Ransomware Protection

[skroz 0]

Does the latest iteration of business class eset endpoint and business suite have real time ransomware protection, similar to your consumer product 'Ransomware Shield'?

Edited December 19, 2016 by skroz
spelling

[Marcos 5,070]

Endpoint v6 has ransomware protection improved compared to Endpoint v5, however, it's not as effective as Ransomware protection in home version 10. The reason is that Ransomware protection asks the user for an action if a suspicious behavior has been detected which is not something that would be desired in larger networks where the AV has to work autonomously without user's interaction. We'll see how it will evolve over time.

[iouliaflokali 0]

okey

[tmuster2k 22]

On 12/19/2016 at 0:52 PM, Marcos said:

Endpoint v6 has ransomware protection improved compared to Endpoint v5, however, it's not as effective as Ransomware protection in home version 10. The reason is that Ransomware protection asks the user for an action if a suspicious behavior has been detected which is not something that would be desired in larger networks where the AV has to work autonomously without user's interaction. We'll see how it will evolve over time.

Hey Marcos. What are the specifics of "Endpoint 6 has ransomware protection improved compared to Endpoint V5"?

[jimwillsher 65]

Not sure I agree with the comment "which is not something that would be desired in larger networks where the AV has to work autonomously without user's interaction "

I'd far rather have the best possible protection, even if it dd mean displaying a huge message on the user's computer, regardless of if I were managing 10 computers or 1000 (I've worked in both environments).

[Marcos 5,070]

6 hours ago, tmuster2k said:

Hey Marcos. What are the specifics of "Endpoint 6 has ransomware protection improved compared to Endpoint V5"?
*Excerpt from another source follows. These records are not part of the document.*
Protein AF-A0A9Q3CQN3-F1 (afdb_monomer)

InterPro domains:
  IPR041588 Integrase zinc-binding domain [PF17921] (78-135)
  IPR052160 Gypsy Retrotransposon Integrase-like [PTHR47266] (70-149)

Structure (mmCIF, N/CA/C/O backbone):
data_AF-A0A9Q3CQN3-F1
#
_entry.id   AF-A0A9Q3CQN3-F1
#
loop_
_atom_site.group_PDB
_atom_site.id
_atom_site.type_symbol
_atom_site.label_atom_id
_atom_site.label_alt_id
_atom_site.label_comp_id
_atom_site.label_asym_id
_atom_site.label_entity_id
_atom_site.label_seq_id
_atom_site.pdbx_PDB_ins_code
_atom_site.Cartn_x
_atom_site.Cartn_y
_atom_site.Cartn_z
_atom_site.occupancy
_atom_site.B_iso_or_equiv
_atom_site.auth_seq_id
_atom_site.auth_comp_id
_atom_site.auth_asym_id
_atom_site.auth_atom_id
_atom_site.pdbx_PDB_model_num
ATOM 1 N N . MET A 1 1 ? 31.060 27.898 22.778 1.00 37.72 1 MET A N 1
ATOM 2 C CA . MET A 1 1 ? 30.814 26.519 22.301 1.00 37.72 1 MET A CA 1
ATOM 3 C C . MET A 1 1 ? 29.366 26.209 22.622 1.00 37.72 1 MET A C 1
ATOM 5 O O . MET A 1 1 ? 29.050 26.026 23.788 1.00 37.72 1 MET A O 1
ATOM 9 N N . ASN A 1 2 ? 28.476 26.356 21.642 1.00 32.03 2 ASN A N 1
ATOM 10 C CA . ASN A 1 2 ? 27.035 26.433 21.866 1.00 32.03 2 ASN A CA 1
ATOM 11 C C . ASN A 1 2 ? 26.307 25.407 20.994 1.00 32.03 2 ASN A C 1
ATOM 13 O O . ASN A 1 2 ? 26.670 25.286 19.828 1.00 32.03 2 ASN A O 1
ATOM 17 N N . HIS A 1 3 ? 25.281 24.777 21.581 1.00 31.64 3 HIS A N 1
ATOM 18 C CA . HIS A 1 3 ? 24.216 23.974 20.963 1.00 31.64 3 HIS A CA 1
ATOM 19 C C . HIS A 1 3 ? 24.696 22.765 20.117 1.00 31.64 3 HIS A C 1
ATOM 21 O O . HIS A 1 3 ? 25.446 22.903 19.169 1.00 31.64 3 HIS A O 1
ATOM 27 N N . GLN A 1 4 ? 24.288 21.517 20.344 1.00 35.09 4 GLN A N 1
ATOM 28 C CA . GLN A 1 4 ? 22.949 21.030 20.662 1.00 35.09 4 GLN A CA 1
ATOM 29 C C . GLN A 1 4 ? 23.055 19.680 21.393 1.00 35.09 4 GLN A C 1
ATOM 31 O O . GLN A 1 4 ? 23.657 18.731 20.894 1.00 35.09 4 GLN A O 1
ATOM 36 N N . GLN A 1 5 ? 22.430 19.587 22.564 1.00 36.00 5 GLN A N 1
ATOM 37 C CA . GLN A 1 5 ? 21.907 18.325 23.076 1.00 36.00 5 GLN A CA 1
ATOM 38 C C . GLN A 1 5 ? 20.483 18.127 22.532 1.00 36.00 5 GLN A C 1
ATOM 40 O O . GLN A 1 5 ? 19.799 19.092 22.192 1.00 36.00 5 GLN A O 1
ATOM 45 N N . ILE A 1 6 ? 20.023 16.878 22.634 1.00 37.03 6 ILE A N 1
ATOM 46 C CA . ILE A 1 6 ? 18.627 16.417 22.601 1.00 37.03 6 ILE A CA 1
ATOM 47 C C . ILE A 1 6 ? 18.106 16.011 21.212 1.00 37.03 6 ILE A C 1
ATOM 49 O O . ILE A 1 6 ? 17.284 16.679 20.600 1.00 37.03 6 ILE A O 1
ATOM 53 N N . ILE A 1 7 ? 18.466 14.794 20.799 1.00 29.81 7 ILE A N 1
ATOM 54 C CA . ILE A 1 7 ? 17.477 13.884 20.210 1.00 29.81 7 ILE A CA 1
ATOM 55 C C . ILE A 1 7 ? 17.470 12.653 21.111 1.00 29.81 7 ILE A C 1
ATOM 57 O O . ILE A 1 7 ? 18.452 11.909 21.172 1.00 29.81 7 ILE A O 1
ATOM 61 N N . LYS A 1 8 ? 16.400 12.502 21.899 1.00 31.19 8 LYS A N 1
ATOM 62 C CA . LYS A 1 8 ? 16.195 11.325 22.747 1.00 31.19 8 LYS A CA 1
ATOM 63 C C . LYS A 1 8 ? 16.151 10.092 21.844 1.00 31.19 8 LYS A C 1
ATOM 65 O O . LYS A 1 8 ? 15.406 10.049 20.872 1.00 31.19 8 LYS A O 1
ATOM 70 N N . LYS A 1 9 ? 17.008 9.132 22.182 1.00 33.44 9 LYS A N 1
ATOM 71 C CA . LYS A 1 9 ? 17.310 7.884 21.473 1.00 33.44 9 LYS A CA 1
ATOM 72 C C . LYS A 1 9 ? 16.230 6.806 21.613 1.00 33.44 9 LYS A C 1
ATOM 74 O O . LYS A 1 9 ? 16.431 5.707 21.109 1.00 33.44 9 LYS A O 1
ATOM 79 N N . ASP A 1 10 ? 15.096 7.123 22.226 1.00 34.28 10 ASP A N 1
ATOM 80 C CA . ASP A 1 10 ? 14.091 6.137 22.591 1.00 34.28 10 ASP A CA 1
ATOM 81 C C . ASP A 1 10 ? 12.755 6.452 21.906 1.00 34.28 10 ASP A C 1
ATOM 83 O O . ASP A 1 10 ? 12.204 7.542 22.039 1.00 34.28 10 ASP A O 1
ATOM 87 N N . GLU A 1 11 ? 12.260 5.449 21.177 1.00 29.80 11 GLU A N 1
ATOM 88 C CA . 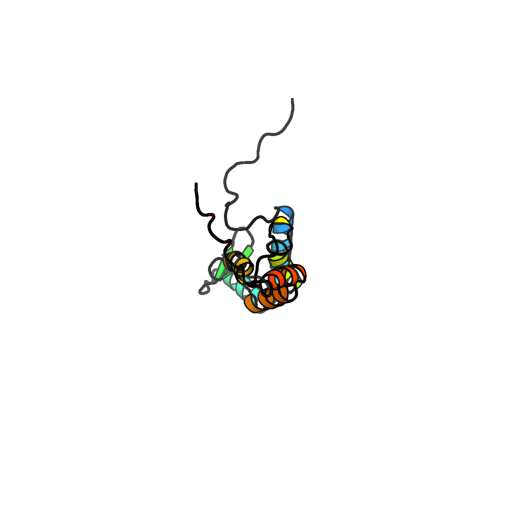GLU A 1 11 ? 10.872 5.275 20.719 1.00 29.80 11 GLU A CA 1
ATOM 89 C C . GLU A 1 11 ? 10.420 5.861 19.378 1.00 29.80 11 GLU A C 1
ATOM 91 O O . GLU A 1 11 ? 9.233 5.817 19.050 1.00 29.80 11 GLU A O 1
ATOM 96 N N . ILE A 1 12 ? 11.341 6.197 18.476 1.00 37.00 12 ILE A N 1
ATOM 97 C CA . ILE A 1 12 ? 11.030 5.893 17.073 1.00 37.00 12 ILE A CA 1
ATOM 98 C C . ILE A 1 12 ? 11.094 4.370 16.993 1.00 37.00 12 ILE A C 1
ATOM 100 O O . ILE A 1 12 ? 12.189 3.811 16.978 1.00 37.00 12 ILE A O 1
ATOM 104 N N . LYS A 1 13 ? 9.936 3.696 17.014 1.00 34.47 13 LYS A N 1
ATOM 105 C CA . LYS A 1 13 ? 9.782 2.271 16.678 1.00 34.47 13 LYS A CA 1
ATOM 106 C C . LYS A 1 13 ? 10.411 2.024 15.307 1.00 34.47 13 LYS A C 1
ATOM 108 O O . LYS A 1 13 ? 9.759 2.050 14.264 1.00 34.47 13 LYS A O 1
ATOM 113 N N . ALA A 1 14 ? 11.717 1.819 15.327 1.00 34.31 14 ALA A N 1
ATOM 114 C CA . ALA A 1 14 ? 12.495 1.300 14.238 1.00 34.31 14 ALA A CA 1
ATOM 115 C C . ALA A 1 14 ? 11.853 -0.028 13.824 1.00 34.31 14 ALA A C 1
ATOM 117 O O . ALA A 1 14 ? 11.499 -0.841 14.675 1.00 34.31 14 ALA A O 1
ATOM 118 N N . SER A 1 15 ? 11.740 -0.253 12.513 1.00 39.88 15 SER A N 1
ATOM 119 C CA . SER A 1 15 ? 11.378 -1.544 11.903 1.00 39.88 15 SER A CA 1
ATOM 120 C C . SER A 1 15 ? 9.899 -1.820 11.572 1.00 39.88 15 SER A C 1
ATOM 122 O O . SER A 1 15 ? 9.431 -2.951 11.705 1.00 39.88 15 SER A O 1
ATOM 124 N N . LYS A 1 16 ? 9.168 -0.841 11.017 1.00 44.62 16 LYS A N 1
ATOM 125 C CA . LYS A 1 16 ? 7.982 -1.143 10.175 1.00 44.62 16 LYS A CA 1
ATOM 126 C C . LYS A 1 16 ? 7.829 -0.320 8.893 1.00 44.62 16 LYS A C 1
ATOM 128 O O . LYS A 1 16 ? 6.936 -0.601 8.122 1.00 44.62 16 LYS A O 1
ATOM 133 N N . PHE A 1 17 ? 8.690 0.657 8.624 1.00 46.50 17 PHE A N 1
ATOM 134 C CA . PHE A 1 17 ? 8.647 1.416 7.375 1.00 46.50 17 PHE A CA 1
ATOM 135 C C . PHE A 1 17 ? 10.006 1.312 6.699 1.00 46.50 17 PHE A C 1
ATOM 137 O O . PHE A 1 17 ? 11.007 1.806 7.218 1.00 46.50 17 PHE A O 1
ATOM 144 N N . PHE A 1 18 ? 10.062 0.613 5.568 1.00 44.31 18 PHE A N 1
ATOM 145 C CA . PHE A 1 18 ? 11.265 0.502 4.749 1.00 44.31 18 PHE A CA 1
ATOM 146 C C . PHE A 1 18 ? 11.655 1.898 4.229 1.00 44.31 18 PHE A C 1
ATOM 148 O O . PHE A 1 18 ? 11.127 2.368 3.229 1.00 44.31 18 PHE A O 1
ATOM 155 N N . VAL A 1 19 ? 12.528 2.573 4.983 1.00 41.16 19 VAL A N 1
ATOM 156 C CA . VAL A 1 19 ? 13.256 3.814 4.668 1.00 41.16 19 VAL A CA 1
ATOM 157 C C . VAL A 1 19 ? 12.446 4.807 3.830 1.00 41.16 19 VAL A C 1
ATOM 159 O O . VAL A 1 19 ? 12.706 5.053 2.652 1.00 41.16 19 VAL A O 1
ATOM 162 N N . VAL A 1 20 ? 11.470 5.436 4.474 1.00 43.59 20 VAL A N 1
ATOM 163 C CA . VAL A 1 20 ? 10.900 6.687 3.983 1.00 43.59 20 VAL A CA 1
ATOM 164 C C . VAL A 1 20 ? 11.570 7.791 4.797 1.00 43.59 20 VAL A C 1
ATOM 166 O O . VAL A 1 20 ? 11.482 7.788 6.019 1.00 43.59 20 VAL A O 1
ATOM 169 N N . ASN A 1 21 ? 12.295 8.701 4.136 1.00 48.56 21 ASN A N 1
ATOM 170 C CA . ASN A 1 21 ? 12.714 9.969 4.744 1.00 48.56 21 ASN A CA 1
ATOM 171 C C . ASN A 1 21 ? 11.521 10.569 5.529 1.00 48.56 21 ASN A C 1
ATOM 173 O O . ASN A 1 21 ? 10.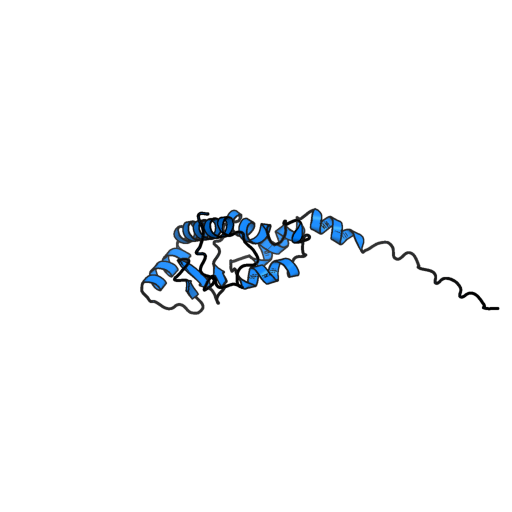396 10.545 5.020 1.00 48.56 21 ASN A O 1
ATOM 177 N N . VAL A 1 22 ? 11.770 11.059 6.749 1.00 48.94 22 VAL A N 1
ATOM 178 C CA . VAL A 1 22 ? 10.744 11.507 7.712 1.00 48.94 22 VAL A CA 1
ATOM 179 C C . VAL A 1 22 ? 9.784 12.534 7.095 1.00 48.94 22 VAL A C 1
ATOM 181 O O . VAL A 1 22 ? 8.572 12.422 7.283 1.00 48.94 22 VAL A O 1
ATOM 184 N N . ASP A 1 23 ? 10.285 13.440 6.251 1.00 51.56 23 ASP A N 1
ATOM 185 C CA . ASP A 1 23 ? 9.481 14.476 5.585 1.00 51.56 23 ASP A CA 1
ATOM 186 C C . ASP A 1 23 ? 8.498 13.874 4.571 1.00 51.56 23 ASP A C 1
ATOM 188 O O . ASP A 1 23 ? 7.369 14.330 4.393 1.00 51.56 23 ASP A O 1
ATOM 192 N N . SER A 1 24 ? 8.898 12.783 3.919 1.00 64.94 24 SER A N 1
ATOM 193 C CA . SER A 1 24 ? 8.062 12.071 2.955 1.00 64.94 24 SER A CA 1
ATOM 194 C C . SER A 1 24 ? 7.050 11.138 3.617 1.00 64.94 24 SER A C 1
ATOM 196 O O . SER A 1 24 ? 6.040 10.829 2.985 1.00 64.94 24 SER A O 1
ATOM 198 N N . PHE A 1 25 ? 7.300 10.685 4.848 1.00 67.25 25 PHE A N 1
ATOM 199 C CA . PHE A 1 25 ? 6.357 9.848 5.586 1.00 67.25 25 PHE A CA 1
ATOM 200 C C . PHE A 1 25 ? 5.185 10.674 6.118 1.00 67.25 25 PHE A C 1
ATOM 202 O O . PHE A 1 25 ? 4.037 10.327 5.852 1.00 67.25 25 PHE A O 1
ATOM 209 N N . SER A 1 26 ? 5.458 11.814 6.758 1.00 70.12 26 SER A N 1
ATOM 210 C CA . SER A 1 26 ? 4.414 12.722 7.256 1.00 70.12 26 SER A CA 1
ATOM 211 C C . SER A 1 26 ? 3.473 13.179 6.136 1.00 70.12 26 SER A C 1
ATOM 213 O O . SER A 1 26 ? 2.254 13.157 6.292 1.00 70.12 26 SER A O 1
ATOM 215 N N . ASN A 1 27 ? 4.018 13.499 4.958 1.00 80.50 27 ASN A N 1
ATOM 216 C CA . ASN A 1 27 ? 3.216 13.872 3.789 1.00 80.50 27 ASN A CA 1
ATOM 217 C C . ASN A 1 27 ? 2.322 12.729 3.280 1.00 80.50 27 ASN A C 1
ATOM 219 O O . ASN A 1 27 ? 1.173 12.965 2.892 1.00 80.50 27 ASN A O 1
ATOM 223 N N . LEU A 1 28 ? 2.826 11.492 3.299 1.00 81.12 28 LEU A N 1
ATOM 224 C CA . LEU A 1 28 ? 2.055 10.311 2.920 1.00 81.12 28 LEU A CA 1
ATOM 225 C C . LEU A 1 28 ? 0.918 10.050 3.914 1.00 81.12 28 LEU A C 1
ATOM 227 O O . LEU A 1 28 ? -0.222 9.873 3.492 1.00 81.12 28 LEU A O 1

Endpoint v6 can detect suspicious encryption-like behavior and trigger a memory scan to detect and clean possible malware. As of v10 EAV/EIS/ESSP (home versions), ransomware protection is more strict and a window with action selection is displayed when a suspicious behavior has been detected.

[MiKe-Dee 0]

I followed ESET's instructions on how to protect from ransomware in detail through Remote Administrator and also implemented the respective proposed policies through Windows Server. I recently discovered RanSim a program that performs ransomware attacks virtually in order to check how secure is your workstation. Unfortunately out of 10 threats, none was neutralized from Endpoint Security. I tried a couple of free ransomware antimalware software and almost 3 to 7 out of 10 were neutralized.

I am very worried of how this subject is being dealt, I am not interested in spending more money in order to deal only with ransomware at all my environment's workstations but I will if a comprehensive and global solution won't be implemented in Business licenses.

So, the question is: is something cooking for Endpoint Security or should I buy an antimalware software on top of my existing protection?

[Marcos 5,070]

Ransom doesn't perform ransomware attacks. As I wrote, ESET does not detect innocuous applications that do not do any harm as malware. As a part of ransomware protection and to prevent false positives, ESET also scans the application's code in memory. If it does not appear malicious and the application is not detected by a signature either, it won't be blocked. RanSim does not tell anything about how well a particular AV protects against Filecoders. As a result, programs that pass RanSim may be more prone to malicious file encryption than programs that fail the "tests".

Needless to say that RanSim shows malware authors what kind of techniques they should evade to get around particular behavior detections of particular protection software.